> _Activity_
From the line with "ATOM 33 N N" through the line with "ATOM 52 C CA", inclusive, return each line of the data below exactly and leave the rest out.

(Study material Opens)

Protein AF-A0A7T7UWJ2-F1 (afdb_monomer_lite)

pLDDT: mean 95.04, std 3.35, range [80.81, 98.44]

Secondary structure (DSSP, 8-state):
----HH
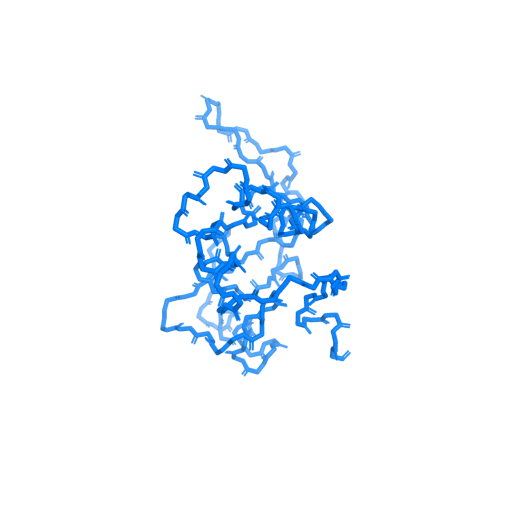HHHHHHHTTTTB-TTT-PBPPSS-EEEESS---B-TTT--BS-GGG-SSTTEEEE-HHHHHHHTT--HHHHHHHHHHHHHHHHHH-HHHHHHHHTTS----------GGG--

InterPro domains:
  IPR002711 HNH endonuclease [PF01844] (19-71)
  IPR003615 HNH nuclease [SM00507] (6-67)
  IPR003615 HNH nuclease [cd00085] (17-69)

Radius of gyration: 16.94 Å; chains: 1; bounding box: 38×39×46 Å

Organism: NCBI:txid1756149

Structure (mmCIF, N/CA/C/O backbone):
data_AF-A0A7T7UWJ2-F1
#
_entry.id   AF-A0A7T7UWJ2-F1
#
loop_
_atom_site.group_PDB
_atom_site.id
_atom_site.type_symbol
_atom_site.label_atom_id
_atom_site.label_alt_id
_atom_site.label_comp_id
_atom_site.label_asym_id
_atom_site.label_entity_id
_atom_site.label_seq_id
_atom_site.pdbx_PDB_ins_code
_atom_site.Cartn_x
_atom_site.Cartn_y
_atom_site.Cartn_z
_atom_site.oc
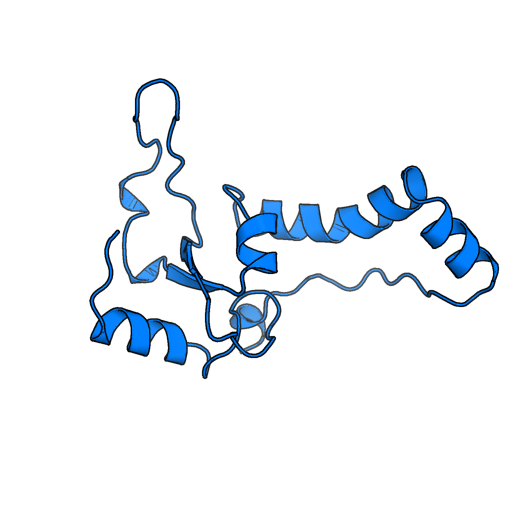cupancy
_atom_site.B_iso_or_equiv
_atom_site.auth_seq_id
_atom_site.auth_comp_id
_atom_site.auth_asym_id
_atom_site.auth_atom_id
_atom_site.pdbx_PDB_model_num
ATOM 1 N N . MET A 1 1 ? 7.219 5.742 -15.748 1.00 80.81 1 MET A N 1
ATOM 2 C CA . MET A 1 1 ? 7.625 4.971 -16.952 1.00 80.81 1 MET A CA 1
ATOM 3 C C . MET A 1 1 ? 6.400 4.450 -17.706 1.00 80.81 1 MET A C 1
ATOM 5 O O . MET A 1 1 ? 5.417 4.078 -17.073 1.00 80.81 1 MET A O 1
ATOM 9 N N . LYS A 1 2 ? 6.430 4.402 -19.048 1.00 87.62 2 LYS A N 1
ATOM 10 C CA . LYS A 1 2 ? 5.396 3.718 -19.850 1.00 87.62 2 LYS A CA 1
ATOM 11 C C . LYS A 1 2 ? 5.834 2.274 -20.103 1.00 87.62 2 LYS A C 1
ATOM 13 O O . LYS A 1 2 ? 6.788 2.054 -20.838 1.00 87.62 2 LYS A O 1
ATOM 18 N N . LEU A 1 3 ? 5.143 1.313 -19.494 1.00 92.88 3 LEU A N 1
ATOM 19 C CA . LEU A 1 3 ? 5.423 -0.115 -19.680 1.00 92.88 3 LEU A CA 1
ATOM 20 C C . LEU A 1 3 ? 4.868 -0.629 -21.011 1.00 92.88 3 LEU A C 1
ATOM 22 O O . LEU A 1 3 ? 3.777 -0.229 -21.432 1.00 92.88 3 LEU A O 1
ATOM 26 N N . THR A 1 4 ? 5.580 -1.567 -21.636 1.00 96.06 4 THR A N 1
ATOM 27 C CA . THR A 1 4 ? 5.039 -2.351 -22.754 1.00 96.06 4 THR A CA 1
ATOM 28 C C . THR A 1 4 ? 3.958 -3.317 -22.260 1.00 96.06 4 THR A C 1
ATOM 30 O O . THR A 1 4 ? 3.835 -3.595 -21.064 1.00 96.06 4 THR A O 1
ATOM 33 N N . LYS A 1 5 ? 3.151 -3.858 -23.181 1.00 95.00 5 LYS A N 1
ATOM 34 C CA . LYS A 1 5 ? 2.130 -4.863 -22.840 1.00 95.00 5 LYS A CA 1
ATOM 35 C C . LYS A 1 5 ? 2.757 -6.117 -22.221 1.00 95.00 5 LYS A C 1
ATOM 37 O O . LYS A 1 5 ? 2.225 -6.642 -21.250 1.00 95.00 5 LYS A O 1
ATOM 42 N N . GLU A 1 6 ? 3.892 -6.556 -22.756 1.00 96.00 6 GLU A N 1
ATOM 43 C CA . GLU A 1 6 ? 4.642 -7.707 -22.249 1.00 96.00 6 GLU A CA 1
ATOM 44 C C . GLU A 1 6 ? 5.186 -7.441 -20.848 1.00 96.00 6 GLU A C 1
ATOM 46 O O . GLU A 1 6 ? 4.881 -8.200 -19.938 1.00 96.00 6 GLU A O 1
ATOM 51 N N . GLN A 1 7 ? 5.866 -6.309 -20.632 1.00 96.75 7 GLN A N 1
ATOM 52 C CA . GLN A 1 7 ? 6.343 -5.906 -19.304 1.00 96.75 7 GLN A CA 1
ATOM 53 C C . GLN A 1 7 ? 5.203 -5.829 -18.289 1.00 96.75 7 GLN A C 1
ATOM 55 O O . GLN A 1 7 ? 5.341 -6.271 -17.152 1.00 96.75 7 GLN A O 1
ATOM 60 N N . ARG A 1 8 ? 4.053 -5.290 -18.702 1.00 96.75 8 ARG A N 1
ATOM 61 C CA . ARG A 1 8 ? 2.871 -5.193 -17.847 1.00 96.75 8 ARG A CA 1
ATOM 62 C C . ARG A 1 8 ? 2.310 -6.573 -17.489 1.00 96.75 8 ARG A C 1
ATOM 64 O O . ARG A 1 8 ? 1.916 -6.773 -16.344 1.00 96.75 8 ARG A O 1
ATOM 71 N N . ASN A 1 9 ? 2.304 -7.520 -18.426 1.00 96.62 9 ASN A N 1
ATOM 72 C CA . ASN A 1 9 ? 1.906 -8.904 -18.161 1.00 96.62 9 ASN A CA 1
ATOM 73 C C . ASN A 1 9 ? 2.904 -9.612 -17.235 1.00 96.62 9 ASN A C 1
ATOM 75 O O . ASN A 1 9 ? 2.482 -10.243 -16.271 1.00 96.62 9 ASN A O 1
ATOM 79 N N . THR A 1 10 ? 4.208 -9.460 -17.476 1.00 97.50 10 THR A N 1
ATOM 80 C CA . THR A 1 10 ? 5.263 -10.003 -16.610 1.00 97.50 10 THR A CA 1
ATOM 81 C C . THR A 1 10 ? 5.132 -9.463 -15.190 1.00 97.50 10 THR A C 1
ATOM 83 O O . THR A 1 10 ? 5.127 -10.234 -14.236 1.00 97.50 10 THR A O 1
ATOM 86 N N . LEU A 1 11 ? 4.934 -8.151 -15.037 1.00 97.56 11 LEU A N 1
ATOM 87 C CA . LEU A 1 11 ? 4.763 -7.523 -13.730 1.00 97.56 11 LEU A CA 1
ATOM 88 C C . LEU A 1 11 ? 3.500 -8.016 -13.012 1.00 97.56 11 LEU A C 1
ATOM 90 O O . LEU A 1 11 ? 3.547 -8.282 -11.818 1.00 97.56 11 LEU A O 1
ATOM 94 N N . HIS A 1 12 ? 2.388 -8.186 -13.731 1.00 97.62 12 HIS A N 1
ATOM 95 C CA . HIS A 1 12 ? 1.167 -8.770 -13.169 1.00 97.62 12 HIS A CA 1
ATOM 96 C C . HIS A 1 12 ? 1.398 -10.195 -12.648 1.00 97.62 12 HIS A C 1
ATOM 98 O O . HIS A 1 12 ? 0.890 -10.568 -11.593 1.00 97.62 12 HIS A O 1
ATOM 104 N N . GLN A 1 13 ? 2.171 -10.999 -13.381 1.00 97.25 13 GLN A N 1
ATOM 105 C CA . GLN A 1 13 ? 2.458 -12.385 -13.012 1.00 97.25 13 GLN A CA 1
ATOM 106 C C . GLN A 1 13 ? 3.579 -12.535 -11.977 1.00 97.25 13 GLN A C 1
ATOM 108 O O . GLN A 1 13 ? 3.714 -13.625 -11.428 1.00 97.25 13 GLN A O 1
ATOM 113 N N . LYS A 1 14 ? 4.313 -11.459 -11.644 1.00 96.75 14 LYS A N 1
ATOM 114 C CA . LYS A 1 14 ? 5.398 -11.448 -10.639 1.00 96.75 14 LYS A CA 1
ATOM 115 C C . LYS A 1 14 ? 4.989 -12.118 -9.323 1.00 96.75 14 LYS A C 1
ATOM 117 O O . LYS A 1 14 ? 5.794 -12.818 -8.726 1.00 96.75 14 LYS A O 1
ATOM 122 N N . TYR A 1 15 ? 3.730 -11.935 -8.921 1.00 97.44 15 TYR A N 1
ATOM 123 C CA . TYR A 1 15 ? 3.133 -12.559 -7.737 1.00 97.44 15 TYR A CA 1
ATOM 124 C C . TYR A 1 15 ? 1.806 -13.255 -8.073 1.00 97.44 15 TYR A C 1
ATOM 126 O O . TYR A 1 15 ? 0.810 -13.085 -7.373 1.00 97.44 15 TYR A O 1
ATOM 134 N N . ASN A 1 16 ? 1.758 -13.981 -9.197 1.00 96.81 16 ASN A N 1
ATOM 135 C CA . ASN A 1 16 ? 0.605 -14.790 -9.620 1.00 96.81 16 ASN A CA 1
ATOM 136 C C . ASN A 1 16 ? -0.717 -14.002 -9.707 1.00 96.81 16 ASN A C 1
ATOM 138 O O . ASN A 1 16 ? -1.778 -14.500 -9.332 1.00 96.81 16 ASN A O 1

(Study material Closes)

> _Task response_
ATOM 33 N N . LYS A 1 5 ? 3.151 -3.858 -23.181 1.00 95.00 5 LYS A N 1
ATOM 34 C CA . LYS A 1 5 ? 2.130 -4.863 -22.840 1.00 95.00 5 LYS A CA 1
ATOM 35 C C . LYS A 1 5 ? 2.757 -6.117 -22.221 1.00 95.00 5 LYS A C 1
ATOM 37 O O . LYS A 1 5 ? 2.225 -6.642 -21.250 1.00 95.00 5 LYS A O 1
ATOM 42 N N . GLU A 1 6 ? 3.892 -6.556 -22.756 1.00 96.00 6 GLU A N 1
ATOM 43 C CA . GLU A 1 6 ? 4.642 -7.707 -22.249 1.00 96.00 6 GLU A CA 1
ATOM 44 C C . GLU A 1 6 ? 5.186 -7.441 -20.848 1.00 96.00 6 GLU A C 1
ATOM 46 O O . GLU A 1 6 ? 4.881 -8.200 -19.938 1.00 96.00 6 GLU A O 1
ATOM 51 N N . GLN A 1 7 ? 5.866 -6.309 -20.632 1.00 96.75 7 GLN A N 1
ATOM 52 C CA . GLN A 1 7 ? 6.343 -5.906 -19.304 1.00 96.75 7 GLN A CA 1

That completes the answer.